First Apotome of Medial is Irrational

Theorem

In the words of Euclid:

If from a medial straight line there be subtracted a medial straight line commensurable with the whole in square only, and which contains with the whole a rational rectangle, the remainder is irrational.
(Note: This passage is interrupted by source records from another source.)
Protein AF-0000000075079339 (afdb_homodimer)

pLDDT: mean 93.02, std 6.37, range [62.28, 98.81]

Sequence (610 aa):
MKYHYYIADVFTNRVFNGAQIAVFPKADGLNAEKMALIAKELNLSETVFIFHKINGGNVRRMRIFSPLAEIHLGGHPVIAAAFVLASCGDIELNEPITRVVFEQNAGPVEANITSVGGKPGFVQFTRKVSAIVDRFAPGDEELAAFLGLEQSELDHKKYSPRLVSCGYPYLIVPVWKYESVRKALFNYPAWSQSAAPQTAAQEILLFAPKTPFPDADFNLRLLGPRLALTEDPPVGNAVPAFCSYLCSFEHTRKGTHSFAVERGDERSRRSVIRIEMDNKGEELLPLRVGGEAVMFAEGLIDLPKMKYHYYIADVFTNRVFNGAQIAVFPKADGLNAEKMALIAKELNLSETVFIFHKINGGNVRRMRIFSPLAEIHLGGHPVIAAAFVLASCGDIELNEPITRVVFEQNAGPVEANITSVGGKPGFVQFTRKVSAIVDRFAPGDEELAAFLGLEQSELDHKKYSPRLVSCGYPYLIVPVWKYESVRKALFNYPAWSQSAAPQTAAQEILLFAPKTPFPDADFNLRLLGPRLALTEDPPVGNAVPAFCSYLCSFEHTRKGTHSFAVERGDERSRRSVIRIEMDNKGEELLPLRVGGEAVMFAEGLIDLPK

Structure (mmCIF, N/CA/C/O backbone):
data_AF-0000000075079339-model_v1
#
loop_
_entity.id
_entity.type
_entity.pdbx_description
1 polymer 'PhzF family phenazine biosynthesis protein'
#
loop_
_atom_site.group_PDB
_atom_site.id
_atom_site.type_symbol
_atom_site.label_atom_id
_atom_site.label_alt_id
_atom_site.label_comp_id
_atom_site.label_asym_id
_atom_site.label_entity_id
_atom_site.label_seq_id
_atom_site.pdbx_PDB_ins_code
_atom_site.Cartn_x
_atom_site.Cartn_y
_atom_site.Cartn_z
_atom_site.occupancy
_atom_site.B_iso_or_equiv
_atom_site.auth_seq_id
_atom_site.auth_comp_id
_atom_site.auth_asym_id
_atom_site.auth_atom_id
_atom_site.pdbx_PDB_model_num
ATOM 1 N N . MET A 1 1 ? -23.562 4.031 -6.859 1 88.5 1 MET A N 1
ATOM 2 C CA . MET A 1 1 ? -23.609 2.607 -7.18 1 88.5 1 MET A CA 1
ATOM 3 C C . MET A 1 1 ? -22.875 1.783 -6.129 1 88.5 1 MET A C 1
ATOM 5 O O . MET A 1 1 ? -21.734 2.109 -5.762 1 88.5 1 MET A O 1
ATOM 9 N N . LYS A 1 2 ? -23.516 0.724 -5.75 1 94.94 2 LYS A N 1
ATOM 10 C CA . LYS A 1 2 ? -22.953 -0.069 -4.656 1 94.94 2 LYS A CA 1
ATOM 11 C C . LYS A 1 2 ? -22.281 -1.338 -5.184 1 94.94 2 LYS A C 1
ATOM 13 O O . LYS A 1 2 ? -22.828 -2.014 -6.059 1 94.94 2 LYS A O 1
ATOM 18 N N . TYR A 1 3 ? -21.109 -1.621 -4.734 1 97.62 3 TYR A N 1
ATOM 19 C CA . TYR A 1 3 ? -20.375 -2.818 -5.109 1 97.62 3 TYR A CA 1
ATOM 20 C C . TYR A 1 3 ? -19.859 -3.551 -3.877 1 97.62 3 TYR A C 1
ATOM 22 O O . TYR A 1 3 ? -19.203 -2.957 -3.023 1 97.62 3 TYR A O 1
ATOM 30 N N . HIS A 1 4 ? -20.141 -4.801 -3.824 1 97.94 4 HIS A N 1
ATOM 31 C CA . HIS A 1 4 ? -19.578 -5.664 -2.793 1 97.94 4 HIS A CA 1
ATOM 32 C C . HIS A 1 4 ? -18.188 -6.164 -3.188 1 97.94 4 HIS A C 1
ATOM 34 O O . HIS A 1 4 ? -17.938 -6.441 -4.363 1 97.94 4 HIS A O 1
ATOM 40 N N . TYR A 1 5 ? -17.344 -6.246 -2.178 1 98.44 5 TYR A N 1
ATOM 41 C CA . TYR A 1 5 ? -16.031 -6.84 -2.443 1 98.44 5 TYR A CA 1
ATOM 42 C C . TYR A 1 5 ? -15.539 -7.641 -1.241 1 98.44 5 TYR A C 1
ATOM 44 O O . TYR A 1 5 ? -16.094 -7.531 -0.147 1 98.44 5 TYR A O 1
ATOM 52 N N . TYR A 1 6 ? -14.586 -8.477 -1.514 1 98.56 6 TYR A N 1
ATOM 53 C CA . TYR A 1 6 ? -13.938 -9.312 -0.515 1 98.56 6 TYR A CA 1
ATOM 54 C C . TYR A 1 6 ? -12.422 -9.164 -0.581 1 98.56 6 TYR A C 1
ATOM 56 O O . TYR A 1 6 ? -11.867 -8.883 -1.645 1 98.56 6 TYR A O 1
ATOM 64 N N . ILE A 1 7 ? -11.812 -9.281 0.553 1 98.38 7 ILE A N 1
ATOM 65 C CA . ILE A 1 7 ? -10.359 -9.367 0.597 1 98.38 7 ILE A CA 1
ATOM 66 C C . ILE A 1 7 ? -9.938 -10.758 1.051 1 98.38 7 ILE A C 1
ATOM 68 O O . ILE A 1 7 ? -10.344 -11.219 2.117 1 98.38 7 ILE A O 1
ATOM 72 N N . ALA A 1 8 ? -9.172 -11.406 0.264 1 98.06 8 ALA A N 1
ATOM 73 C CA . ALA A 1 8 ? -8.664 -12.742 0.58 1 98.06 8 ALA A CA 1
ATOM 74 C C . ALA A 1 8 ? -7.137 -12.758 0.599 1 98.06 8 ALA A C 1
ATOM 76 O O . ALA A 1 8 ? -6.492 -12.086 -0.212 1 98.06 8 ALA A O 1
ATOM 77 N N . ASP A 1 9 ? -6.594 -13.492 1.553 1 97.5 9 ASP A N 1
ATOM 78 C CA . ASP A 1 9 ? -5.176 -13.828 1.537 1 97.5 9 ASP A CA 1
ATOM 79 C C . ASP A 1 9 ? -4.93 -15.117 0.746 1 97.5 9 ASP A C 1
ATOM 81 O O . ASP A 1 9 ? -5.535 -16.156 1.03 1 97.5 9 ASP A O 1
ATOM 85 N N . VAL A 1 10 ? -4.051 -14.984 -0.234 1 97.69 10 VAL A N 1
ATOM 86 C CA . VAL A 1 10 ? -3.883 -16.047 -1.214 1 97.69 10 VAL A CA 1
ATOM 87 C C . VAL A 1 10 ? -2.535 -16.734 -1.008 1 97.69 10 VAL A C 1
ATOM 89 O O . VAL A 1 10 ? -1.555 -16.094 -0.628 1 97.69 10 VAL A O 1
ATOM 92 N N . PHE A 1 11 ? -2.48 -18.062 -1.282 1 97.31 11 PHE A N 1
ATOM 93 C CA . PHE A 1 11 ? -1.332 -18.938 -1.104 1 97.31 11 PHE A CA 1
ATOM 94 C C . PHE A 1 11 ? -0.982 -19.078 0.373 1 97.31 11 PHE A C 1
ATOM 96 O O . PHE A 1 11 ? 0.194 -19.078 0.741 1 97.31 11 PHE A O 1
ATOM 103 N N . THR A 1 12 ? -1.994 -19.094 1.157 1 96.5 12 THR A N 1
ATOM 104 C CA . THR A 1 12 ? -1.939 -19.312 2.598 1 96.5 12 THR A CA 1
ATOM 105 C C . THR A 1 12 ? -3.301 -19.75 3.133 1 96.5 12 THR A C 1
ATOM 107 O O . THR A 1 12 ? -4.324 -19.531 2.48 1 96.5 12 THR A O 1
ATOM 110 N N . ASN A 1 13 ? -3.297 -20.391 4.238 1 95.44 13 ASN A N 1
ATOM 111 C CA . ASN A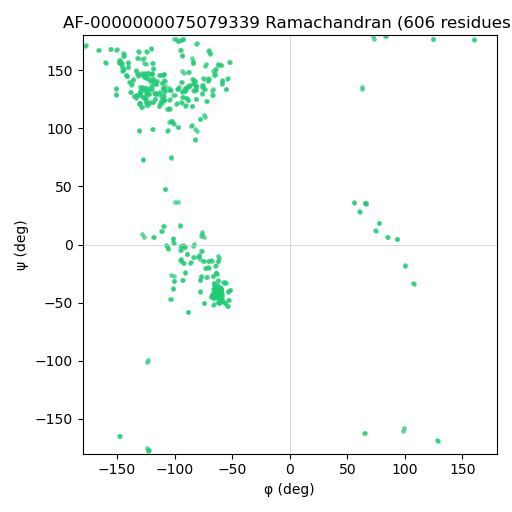 1 13 ? -4.543 -20.719 4.926 1 95.44 13 ASN A CA 1
ATOM 112 C C . ASN A 1 13 ? -4.676 -19.953 6.234 1 95.44 13 ASN A C 1
ATOM 114 O O . ASN A 1 13 ? -5.539 -20.266 7.059 1 95.44 13 ASN A O 1
ATOM 118 N N . ARG A 1 14 ? -3.779 -18.969 6.387 1 94.88 14 ARG A N 1
ATOM 119 C CA . ARG A 1 14 ? -3.783 -18.141 7.586 1 94.88 14 ARG A CA 1
ATOM 120 C C . ARG A 1 14 ? -3.883 -16.656 7.227 1 94.88 14 ARG A C 1
ATOM 122 O O . ARG A 1 14 ? -3.076 -16.141 6.445 1 94.88 14 ARG A O 1
ATOM 129 N N . VAL A 1 15 ? -4.781 -15.984 7.902 1 96.06 15 VAL A N 1
ATOM 130 C CA . VAL A 1 15 ? -4.934 -14.555 7.645 1 96.06 15 VAL A CA 1
ATOM 131 C C . VAL A 1 15 ? -3.635 -13.828 7.992 1 96.06 15 VAL A C 1
ATOM 133 O O . VAL A 1 15 ? -2.863 -14.297 8.836 1 96.06 15 VAL A O 1
ATOM 136 N N . PHE A 1 16 ? -3.359 -12.68 7.406 1 96 16 PHE A N 1
ATOM 137 C CA . PHE A 1 16 ? -2.217 -11.797 7.605 1 96 16 PHE A CA 1
ATOM 138 C C . PHE A 1 16 ? -0.963 -12.383 6.969 1 96 16 PHE A C 1
ATOM 140 O O . PHE A 1 16 ? 0.152 -11.945 7.258 1 96 16 PHE A O 1
ATOM 147 N N . ASN A 1 17 ? -1.1 -13.398 6.145 1 95.69 17 ASN A N 1
ATOM 148 C CA . ASN A 1 17 ? -0.041 -13.969 5.32 1 95.69 17 ASN A CA 1
ATOM 149 C C . ASN A 1 17 ? -0.414 -13.953 3.84 1 95.69 17 ASN A C 1
ATOM 151 O O . ASN A 1 17 ? -1.387 -13.305 3.447 1 95.69 17 ASN A O 1
ATOM 155 N N . GLY A 1 18 ? 0.417 -14.477 3.018 1 95.75 18 GLY A N 1
ATOM 156 C CA . GLY A 1 18 ? 0.111 -14.586 1.6 1 95.75 18 GLY A CA 1
ATOM 157 C C . GLY A 1 18 ? -0.012 -13.242 0.909 1 95.75 18 GLY A C 1
ATOM 158 O O . GLY A 1 18 ? 0.529 -12.242 1.386 1 95.75 18 GLY A O 1
ATOM 159 N N . ALA A 1 19 ? -0.659 -13.289 -0.269 1 96.06 19 ALA A N 1
ATOM 160 C CA . ALA A 1 19 ? -0.929 -12.078 -1.039 1 96.06 19 ALA A CA 1
ATOM 161 C C . ALA A 1 19 ? -2.346 -11.578 -0.787 1 96.06 19 ALA A C 1
ATOM 163 O O . ALA A 1 19 ? -3.303 -12.352 -0.802 1 96.06 19 ALA A O 1
ATOM 164 N N . GLN A 1 20 ? -2.498 -10.305 -0.548 1 96.56 20 GLN A N 1
ATOM 165 C CA . GLN A 1 20 ? -3.801 -9.703 -0.301 1 96.56 20 GLN A CA 1
ATOM 166 C C . GLN A 1 20 ? -4.5 -9.344 -1.61 1 96.56 20 GLN A C 1
ATOM 168 O O . GLN A 1 20 ? -4.023 -8.484 -2.359 1 96.56 20 GLN A O 1
ATOM 173 N N . ILE A 1 21 ? -5.633 -9.906 -1.851 1 98 21 ILE A N 1
ATOM 174 C CA . ILE A 1 21 ? -6.34 -9.664 -3.104 1 98 21 ILE A CA 1
ATOM 175 C C . ILE A 1 21 ? -7.773 -9.227 -2.814 1 98 21 ILE A C 1
ATOM 177 O O . ILE A 1 21 ? -8.484 -9.883 -2.043 1 98 21 ILE A O 1
ATOM 181 N N . ALA A 1 22 ? -8.141 -8.125 -3.373 1 98.62 22 ALA A N 1
ATOM 182 C CA . ALA A 1 22 ? -9.555 -7.75 -3.355 1 98.62 22 ALA A CA 1
ATOM 183 C C . ALA A 1 22 ? -10.289 -8.312 -4.566 1 98.62 22 ALA A C 1
ATOM 185 O O . ALA A 1 22 ? -9.766 -8.297 -5.684 1 98.62 22 ALA A O 1
ATOM 186 N N . VAL A 1 23 ? -11.453 -8.844 -4.312 1 98.81 23 VAL A N 1
ATOM 187 C CA . VAL A 1 23 ? -12.266 -9.406 -5.391 1 98.81 23 VAL A CA 1
ATOM 188 C C . VAL A 1 23 ? -13.648 -8.766 -5.379 1 98.81 23 VAL A C 1
ATOM 190 O O . VAL A 1 23 ? -14.336 -8.773 -4.355 1 98.81 23 VAL A O 1
ATOM 193 N N . PHE A 1 24 ? -14.008 -8.18 -6.484 1 98.69 24 PHE A N 1
ATOM 194 C CA . PHE A 1 24 ? -15.375 -7.723 -6.742 1 98.69 24 PHE A CA 1
ATOM 195 C C . PHE A 1 24 ? -16.141 -8.758 -7.562 1 98.69 24 PHE A C 1
ATOM 197 O O . PHE A 1 24 ? -16.016 -8.797 -8.789 1 98.69 24 PHE A O 1
ATOM 204 N N . PRO A 1 25 ? -16.984 -9.547 -6.914 1 98.12 25 PRO A N 1
ATOM 205 C CA . PRO A 1 25 ? -17.625 -10.664 -7.609 1 98.12 25 PRO A CA 1
ATOM 206 C C . PRO A 1 25 ? -18.594 -10.203 -8.695 1 98.12 25 PRO A C 1
ATOM 208 O O . PRO A 1 25 ? -18.891 -10.961 -9.617 1 98.12 25 PRO A O 1
ATOM 211 N N . LYS A 1 26 ? -19.156 -9.078 -8.578 1 97 26 LYS A N 1
ATOM 212 C CA . LYS A 1 26 ? -20.047 -8.453 -9.547 1 97 26 LYS A CA 1
ATOM 213 C C . LYS A 1 26 ? -19.641 -7.016 -9.836 1 97 26 LYS A C 1
ATOM 215 O O . LYS A 1 26 ? -20.094 -6.09 -9.156 1 97 26 LYS A O 1
ATOM 220 N N . ALA A 1 27 ? -18.922 -6.891 -10.93 1 96.94 27 ALA A N 1
ATOM 221 C CA . ALA A 1 27 ? -18.344 -5.582 -11.227 1 96.94 27 ALA A CA 1
ATOM 222 C C . ALA A 1 27 ? -19.047 -4.934 -12.414 1 96.94 27 ALA A C 1
ATOM 224 O O . ALA A 1 27 ? -18.531 -3.984 -13.008 1 96.94 27 ALA A O 1
ATOM 225 N N . ASP A 1 28 ? -20.141 -5.441 -12.727 1 92.81 28 ASP A N 1
ATOM 226 C CA . ASP A 1 28 ? -20.875 -4.902 -13.867 1 92.81 28 ASP A CA 1
ATOM 227 C C . ASP A 1 28 ? -21.109 -3.4 -13.711 1 92.81 28 ASP A C 1
ATOM 229 O O . ASP A 1 28 ? -21.5 -2.932 -12.641 1 92.81 28 ASP A O 1
ATOM 233 N N . GLY A 1 29 ? -20.844 -2.641 -14.797 1 92 29 GLY A N 1
ATOM 234 C CA . GLY A 1 29 ? -21.047 -1.2 -14.781 1 92 29 GLY A CA 1
ATOM 235 C C . GLY A 1 29 ? -19.766 -0.422 -14.578 1 92 29 GLY A C 1
ATOM 236 O O . GLY A 1 29 ? -19.703 0.782 -14.836 1 92 29 GLY A O 1
ATOM 237 N N . LEU A 1 30 ? -18.766 -1.113 -14.094 1 96 30 LEU A N 1
ATOM 238 C CA . LEU A 1 30 ? -17.484 -0.432 -13.906 1 96 30 LEU A CA 1
ATOM 239 C C . LEU A 1 30 ? -16.719 -0.359 -15.219 1 96 30 LEU A C 1
ATOM 241 O O . LEU A 1 30 ? -16.703 -1.322 -15.992 1 96 30 LEU A O 1
ATOM 245 N N . ASN A 1 31 ? -16.156 0.801 -15.477 1 95.88 31 ASN A N 1
ATOM 246 C CA . ASN A 1 31 ? -15.227 0.935 -16.594 1 95.88 31 ASN A CA 1
ATOM 247 C C . ASN A 1 31 ? -13.773 0.877 -16.141 1 95.88 31 ASN A C 1
ATOM 249 O O . ASN A 1 31 ? -13.508 0.788 -14.938 1 95.88 31 ASN A O 1
ATOM 253 N N . ALA A 1 32 ? -12.883 0.918 -17.062 1 96.62 32 ALA A N 1
ATOM 254 C CA . ALA A 1 32 ? -11.461 0.743 -16.781 1 96.62 32 ALA A CA 1
ATOM 255 C C . ALA A 1 32 ? -10.953 1.83 -15.828 1 96.62 32 ALA A C 1
ATOM 257 O O . ALA A 1 32 ? -10.156 1.557 -14.93 1 96.62 32 ALA A O 1
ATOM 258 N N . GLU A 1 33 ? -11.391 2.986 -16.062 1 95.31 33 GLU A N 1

And let it be called a first apotome of a medial straight line.

(The Elements: Book $\text{X}$: Proposition $74$)

Proof

Let $AB$ be a medial straight line.

Let a medial straight line $BC$ such that:

$BC$ is commensurable in square only with $AB$

the rectangle contained by $AB$ and $BC$ is rational

be cut off from $AB$.

We have that $AB$ and $BC$ are medial.

So by definition $AB^2$ and $BC^2$ are both medial.

But $2 \cdot AB \cdot BC$ is rational.

Therefore:

$AB^2$ and $BC^2$ are incommensurable with $2 \cdot AB \cdot BC$.

From Proposition $16$ of Book $\text{X} $: Incommensurability of Sum of Incommensurable Magnitudes:

if $AB$ is incommensurable with either $AC$ or $CB$, $AC$ and $CB$ are incommensurable with each other.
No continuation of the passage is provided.